Meniere’s disease. Tinnitus is just one symptom of this rare inner-ear disorder, which also brings on hearing loss and dizziness or vertigo, and oftentimes, a sensation of fullness in the ears.

Muscle spasms. Spasms in the muscles of the soft palate or middle ear can be responsible for tinnitus.

Otosclerosis. With this middle ear problem, the three small bones that conduct sound deform, potentially leading to hearing loss and tinnitus.

Ramsay Hunt Syndrome. Ramsay Hunt Syndrome is a rare disorder caused by the varicella zoster virus, the same virus responsible for chickenpox in children and shingles in adults. It can trigger tinnitus along with other neurological symptoms.

Temporomandibular joint disorder. The temporomandibular joint (TMJ) connects the lower jaw to the skull. Injuries to or problems with the joint or teeth-grinding (bruxism) can produce tinnitus.

Effective Tinnitus Treatments and Remedies

There is no cure for tinnitus itself, but if it’s being caused by an underlying medical problem like an ear infection, treating that may help alleviate it. Likewise, if it’s being caused by medications, reducing or changing them in consultation with your doctor may help.

“For most people, the first six to nine months of tinnitus is the worst,” says Dr. Tyler. “And that’s a reasonable reaction: Tinnitus gets in the way of enjoying life. It can also affect hearing, concentration and sleep.” Dr. Tyler says that patients’ emotional reactions to tinnitus vary greatly depending on their existing challenges in everyday life, from intense distress to mild annoyance. Over time, he says, most people become more accepting of the condition.

If the tinnitus persists, especially if it’s interfering with your ability to sleep or concentrate, you may want to consider some of the following options:

Acupuncture. Research has found that this holistic health treatment can be effective for neurological tinnitus. However, just as each person responds individually to symptoms, so do people’s experiences with obtaining relief from acupuncture.

Medications. There are no prescription drugs that alleviate tinnitus symptoms, but doctors may prescribe anti-anxiety drugs or antidepressants for people who are experiencing intense anxiety or persistent depression due to their intrusive tinnitus symptoms.

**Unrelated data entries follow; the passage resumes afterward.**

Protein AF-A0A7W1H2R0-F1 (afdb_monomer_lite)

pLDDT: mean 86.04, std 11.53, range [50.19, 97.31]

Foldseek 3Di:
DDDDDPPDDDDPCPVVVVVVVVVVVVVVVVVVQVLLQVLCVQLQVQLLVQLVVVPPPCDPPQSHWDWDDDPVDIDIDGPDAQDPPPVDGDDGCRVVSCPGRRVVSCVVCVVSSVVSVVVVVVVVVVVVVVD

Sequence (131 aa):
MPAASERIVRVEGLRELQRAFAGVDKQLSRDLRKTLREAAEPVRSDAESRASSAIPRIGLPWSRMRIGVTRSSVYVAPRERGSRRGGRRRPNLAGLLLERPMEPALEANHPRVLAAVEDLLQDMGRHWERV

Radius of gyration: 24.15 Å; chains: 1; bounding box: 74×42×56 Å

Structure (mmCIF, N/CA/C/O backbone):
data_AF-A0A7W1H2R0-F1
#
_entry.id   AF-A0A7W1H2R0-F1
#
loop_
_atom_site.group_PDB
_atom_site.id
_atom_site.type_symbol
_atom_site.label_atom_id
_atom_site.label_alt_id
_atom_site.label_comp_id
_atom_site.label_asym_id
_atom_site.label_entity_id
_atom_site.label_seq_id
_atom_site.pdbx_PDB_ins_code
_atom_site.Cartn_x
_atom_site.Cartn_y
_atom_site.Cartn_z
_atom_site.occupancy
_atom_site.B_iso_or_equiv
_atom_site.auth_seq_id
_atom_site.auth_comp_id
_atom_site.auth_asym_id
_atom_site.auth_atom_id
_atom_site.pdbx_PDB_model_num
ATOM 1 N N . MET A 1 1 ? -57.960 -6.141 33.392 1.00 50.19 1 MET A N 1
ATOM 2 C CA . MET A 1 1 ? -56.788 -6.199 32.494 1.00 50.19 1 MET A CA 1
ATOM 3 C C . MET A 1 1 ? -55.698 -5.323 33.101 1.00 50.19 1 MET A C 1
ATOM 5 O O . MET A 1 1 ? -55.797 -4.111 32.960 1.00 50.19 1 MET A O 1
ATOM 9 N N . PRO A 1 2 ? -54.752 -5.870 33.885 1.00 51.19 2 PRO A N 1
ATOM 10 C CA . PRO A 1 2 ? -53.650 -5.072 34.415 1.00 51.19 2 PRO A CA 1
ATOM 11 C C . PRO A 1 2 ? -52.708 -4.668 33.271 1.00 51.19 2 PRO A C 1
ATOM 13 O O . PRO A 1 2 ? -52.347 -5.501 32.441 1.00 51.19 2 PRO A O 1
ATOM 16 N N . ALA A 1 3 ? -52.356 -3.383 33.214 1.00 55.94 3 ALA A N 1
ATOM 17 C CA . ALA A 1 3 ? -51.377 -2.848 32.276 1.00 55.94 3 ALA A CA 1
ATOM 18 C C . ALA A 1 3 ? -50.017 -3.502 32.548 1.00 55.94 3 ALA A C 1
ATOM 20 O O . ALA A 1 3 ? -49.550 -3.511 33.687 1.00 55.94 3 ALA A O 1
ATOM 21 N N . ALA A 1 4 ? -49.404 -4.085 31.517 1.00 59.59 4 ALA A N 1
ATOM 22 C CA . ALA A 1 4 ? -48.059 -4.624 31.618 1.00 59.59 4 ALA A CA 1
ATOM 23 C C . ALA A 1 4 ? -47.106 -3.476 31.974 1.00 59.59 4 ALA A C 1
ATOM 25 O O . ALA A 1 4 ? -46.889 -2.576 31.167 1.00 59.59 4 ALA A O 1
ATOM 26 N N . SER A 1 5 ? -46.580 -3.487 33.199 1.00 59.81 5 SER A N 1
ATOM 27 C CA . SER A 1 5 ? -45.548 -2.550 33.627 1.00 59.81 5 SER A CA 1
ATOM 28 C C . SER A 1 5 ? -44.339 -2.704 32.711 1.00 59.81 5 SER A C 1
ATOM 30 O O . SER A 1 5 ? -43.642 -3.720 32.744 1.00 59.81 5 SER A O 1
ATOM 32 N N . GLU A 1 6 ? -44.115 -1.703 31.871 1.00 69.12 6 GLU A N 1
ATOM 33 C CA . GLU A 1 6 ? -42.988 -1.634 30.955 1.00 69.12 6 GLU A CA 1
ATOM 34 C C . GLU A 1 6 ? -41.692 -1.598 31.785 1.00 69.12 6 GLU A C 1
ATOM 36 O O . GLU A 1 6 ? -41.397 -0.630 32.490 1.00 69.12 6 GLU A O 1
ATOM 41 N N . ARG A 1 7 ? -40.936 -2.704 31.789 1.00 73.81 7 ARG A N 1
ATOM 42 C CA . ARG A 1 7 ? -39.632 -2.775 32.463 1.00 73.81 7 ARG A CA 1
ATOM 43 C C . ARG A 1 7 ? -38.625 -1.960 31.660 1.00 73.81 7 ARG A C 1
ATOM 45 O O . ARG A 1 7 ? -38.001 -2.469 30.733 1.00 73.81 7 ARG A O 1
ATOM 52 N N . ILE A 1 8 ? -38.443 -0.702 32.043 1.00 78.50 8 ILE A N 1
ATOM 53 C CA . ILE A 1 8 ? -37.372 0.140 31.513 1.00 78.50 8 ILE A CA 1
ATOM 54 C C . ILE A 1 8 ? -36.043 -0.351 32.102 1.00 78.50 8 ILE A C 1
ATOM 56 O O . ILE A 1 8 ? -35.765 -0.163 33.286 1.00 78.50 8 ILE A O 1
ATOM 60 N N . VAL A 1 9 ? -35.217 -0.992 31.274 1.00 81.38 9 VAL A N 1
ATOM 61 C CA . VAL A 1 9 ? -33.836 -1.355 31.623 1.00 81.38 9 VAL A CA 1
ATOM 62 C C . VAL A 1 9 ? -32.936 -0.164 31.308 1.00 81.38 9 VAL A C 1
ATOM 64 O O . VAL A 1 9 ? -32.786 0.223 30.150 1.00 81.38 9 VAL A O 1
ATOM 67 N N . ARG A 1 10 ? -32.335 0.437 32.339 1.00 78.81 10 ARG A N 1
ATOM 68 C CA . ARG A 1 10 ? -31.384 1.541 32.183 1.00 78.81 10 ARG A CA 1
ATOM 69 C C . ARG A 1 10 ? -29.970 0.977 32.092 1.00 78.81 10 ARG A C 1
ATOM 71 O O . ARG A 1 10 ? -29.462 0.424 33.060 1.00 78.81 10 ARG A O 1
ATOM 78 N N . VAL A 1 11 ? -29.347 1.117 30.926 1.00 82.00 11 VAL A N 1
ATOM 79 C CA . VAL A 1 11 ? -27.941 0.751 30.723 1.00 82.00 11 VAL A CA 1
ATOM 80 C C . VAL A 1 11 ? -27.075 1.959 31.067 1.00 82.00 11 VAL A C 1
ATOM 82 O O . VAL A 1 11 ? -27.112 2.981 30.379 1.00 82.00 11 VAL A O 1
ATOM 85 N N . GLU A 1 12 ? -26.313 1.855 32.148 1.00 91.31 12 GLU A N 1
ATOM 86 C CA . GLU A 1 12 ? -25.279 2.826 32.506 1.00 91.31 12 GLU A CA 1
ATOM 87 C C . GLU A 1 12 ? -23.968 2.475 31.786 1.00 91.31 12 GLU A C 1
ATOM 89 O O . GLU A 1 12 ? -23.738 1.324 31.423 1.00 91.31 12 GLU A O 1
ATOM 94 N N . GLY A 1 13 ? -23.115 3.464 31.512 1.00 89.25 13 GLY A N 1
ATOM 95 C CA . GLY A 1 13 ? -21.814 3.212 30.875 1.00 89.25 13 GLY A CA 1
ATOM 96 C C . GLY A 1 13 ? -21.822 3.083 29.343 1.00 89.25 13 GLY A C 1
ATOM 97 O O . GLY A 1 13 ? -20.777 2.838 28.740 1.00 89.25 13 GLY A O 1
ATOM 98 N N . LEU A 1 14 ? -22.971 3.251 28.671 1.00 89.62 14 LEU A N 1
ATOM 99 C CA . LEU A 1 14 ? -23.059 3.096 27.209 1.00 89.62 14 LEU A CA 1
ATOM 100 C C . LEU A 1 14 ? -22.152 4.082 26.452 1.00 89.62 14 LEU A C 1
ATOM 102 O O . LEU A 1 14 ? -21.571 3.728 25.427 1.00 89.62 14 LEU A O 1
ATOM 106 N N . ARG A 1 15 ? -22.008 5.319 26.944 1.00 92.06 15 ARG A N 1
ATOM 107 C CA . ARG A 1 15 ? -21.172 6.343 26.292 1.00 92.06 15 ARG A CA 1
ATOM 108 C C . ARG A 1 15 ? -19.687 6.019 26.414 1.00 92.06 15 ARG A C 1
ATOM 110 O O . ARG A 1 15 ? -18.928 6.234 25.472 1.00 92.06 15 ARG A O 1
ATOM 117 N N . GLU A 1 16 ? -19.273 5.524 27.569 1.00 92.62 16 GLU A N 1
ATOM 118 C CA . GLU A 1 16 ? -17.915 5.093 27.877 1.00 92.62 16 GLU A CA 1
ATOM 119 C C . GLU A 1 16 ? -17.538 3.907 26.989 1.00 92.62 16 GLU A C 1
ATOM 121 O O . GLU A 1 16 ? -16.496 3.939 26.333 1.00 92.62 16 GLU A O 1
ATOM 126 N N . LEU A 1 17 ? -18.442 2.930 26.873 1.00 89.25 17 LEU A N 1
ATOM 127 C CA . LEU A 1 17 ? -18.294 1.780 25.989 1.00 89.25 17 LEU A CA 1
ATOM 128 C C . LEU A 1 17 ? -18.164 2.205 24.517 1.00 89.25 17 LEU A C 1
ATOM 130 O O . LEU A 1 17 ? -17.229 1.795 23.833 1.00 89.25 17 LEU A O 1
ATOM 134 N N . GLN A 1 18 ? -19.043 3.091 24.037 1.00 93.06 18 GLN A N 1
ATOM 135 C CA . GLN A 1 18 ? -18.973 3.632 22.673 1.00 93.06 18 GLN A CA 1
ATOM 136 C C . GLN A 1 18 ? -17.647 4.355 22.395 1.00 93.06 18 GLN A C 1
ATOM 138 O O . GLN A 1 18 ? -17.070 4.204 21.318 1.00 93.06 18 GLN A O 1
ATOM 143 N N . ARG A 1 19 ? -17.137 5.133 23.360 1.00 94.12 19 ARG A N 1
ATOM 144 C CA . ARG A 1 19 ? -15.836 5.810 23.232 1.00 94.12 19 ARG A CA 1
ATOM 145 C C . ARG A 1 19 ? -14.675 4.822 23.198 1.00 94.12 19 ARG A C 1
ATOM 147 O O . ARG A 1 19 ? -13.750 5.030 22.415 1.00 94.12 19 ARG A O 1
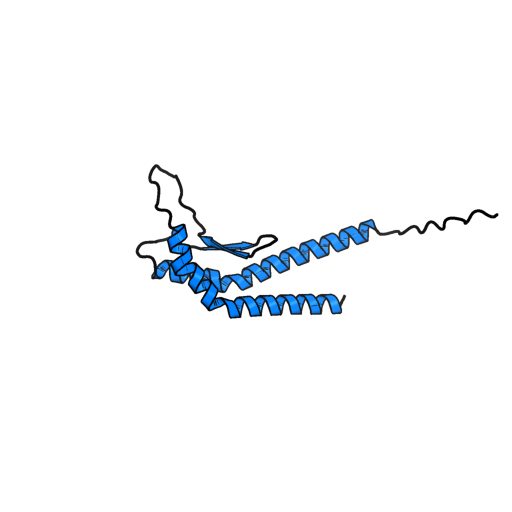ATOM 154 N N . ALA A 1 20 ? -14.720 3.775 24.019 1.00 89.94 20 ALA A N 1
ATOM 155 C CA . ALA A 1 20 ? -13.702 2.732 24.029 1.00 89.94 20 ALA A CA 1
ATOM 156 C C . ALA A 1 20 ? -13.639 2.017 22.670 1.00 89.94 20 ALA A C 1
ATOM 158 O O . ALA A 1 20 ? -12.567 1.965 22.065 1.00 89.94 20 ALA A O 1
ATOM 159 N N . PHE A 1 21 ? -14.787 1.589 22.133 1.00 89.19 21 PHE A N 1
ATOM 160 C CA . PHE A 1 21 ? -14.863 0.978 20.801 1.00 89.19 21 PHE A CA 1
ATOM 161 C C . PHE A 1 21 ? -14.358 1.912 19.697 1.00 89.19 21 PHE A C 1
ATOM 163 O O . PHE A 1 21 ? -13.541 1.504 18.877 1.00 89.19 21 PHE A O 1
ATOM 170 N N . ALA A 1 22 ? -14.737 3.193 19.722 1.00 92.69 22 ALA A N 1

Relaxation techniques. Because stress and anxiety—sometimes caused by the tinnitus itself—can worsen tinnitus symptoms, methods that lessen psychological distress can help. These include biofeedback, hypnotherapy, mindfulness-based stress reduction (MBSR), socializing with friends and family or engaging in favorite hobbies and sports.

Psychotherapy. There are a variety of psychotherapeutic practices that teach you how to gain better control over—and therefore acceptance—of tinnitus. These include: acceptance and commitment therapy (ACT), cognitive behavioral therapy (CBT), progressive tinnitus management (PTM), tinnitus activities treatment (TAT) and tinnitus retraining treatment (TRT).

Vagus nerve stimulation (VNS). A relatively new implant-device therapy approved for the treatment of epilepsy and chronic depression, VNS is being studied as a way to reduce tinnitus symptoms. At this point, the results aren’t sufficient to say it helps. There are other therapies that use implanted electrical devices as well: deep brain stimulation, repetitive transcranial magnetic stimulation, and transcranial direct current stimulation. The newest form of stimulation is known as bimodal neuromodulation and is delivered through the tongue. All are still experimental at this point and none are accepted as effective treatments yet.

Hearing Aids for Tinnitus

The first step in evaluating someone with tinnitus is usually a full hearing assessment to identify the degree and type of hearing loss. Then, an audiologist or other medical professional will work with you to identify the pitch and volume of your particular tinnitus sound.

If your degree of hearing loss suggests you’d benefit from wearing hearing aids, you can choose the type that includes what’s known as pitch masking. Using a masking tone that matches the pitch and intensity of your particular tinnitus sound, the goal is to produce residual inhibition, which means that you either no longer hear or barely hear the bothersome sound.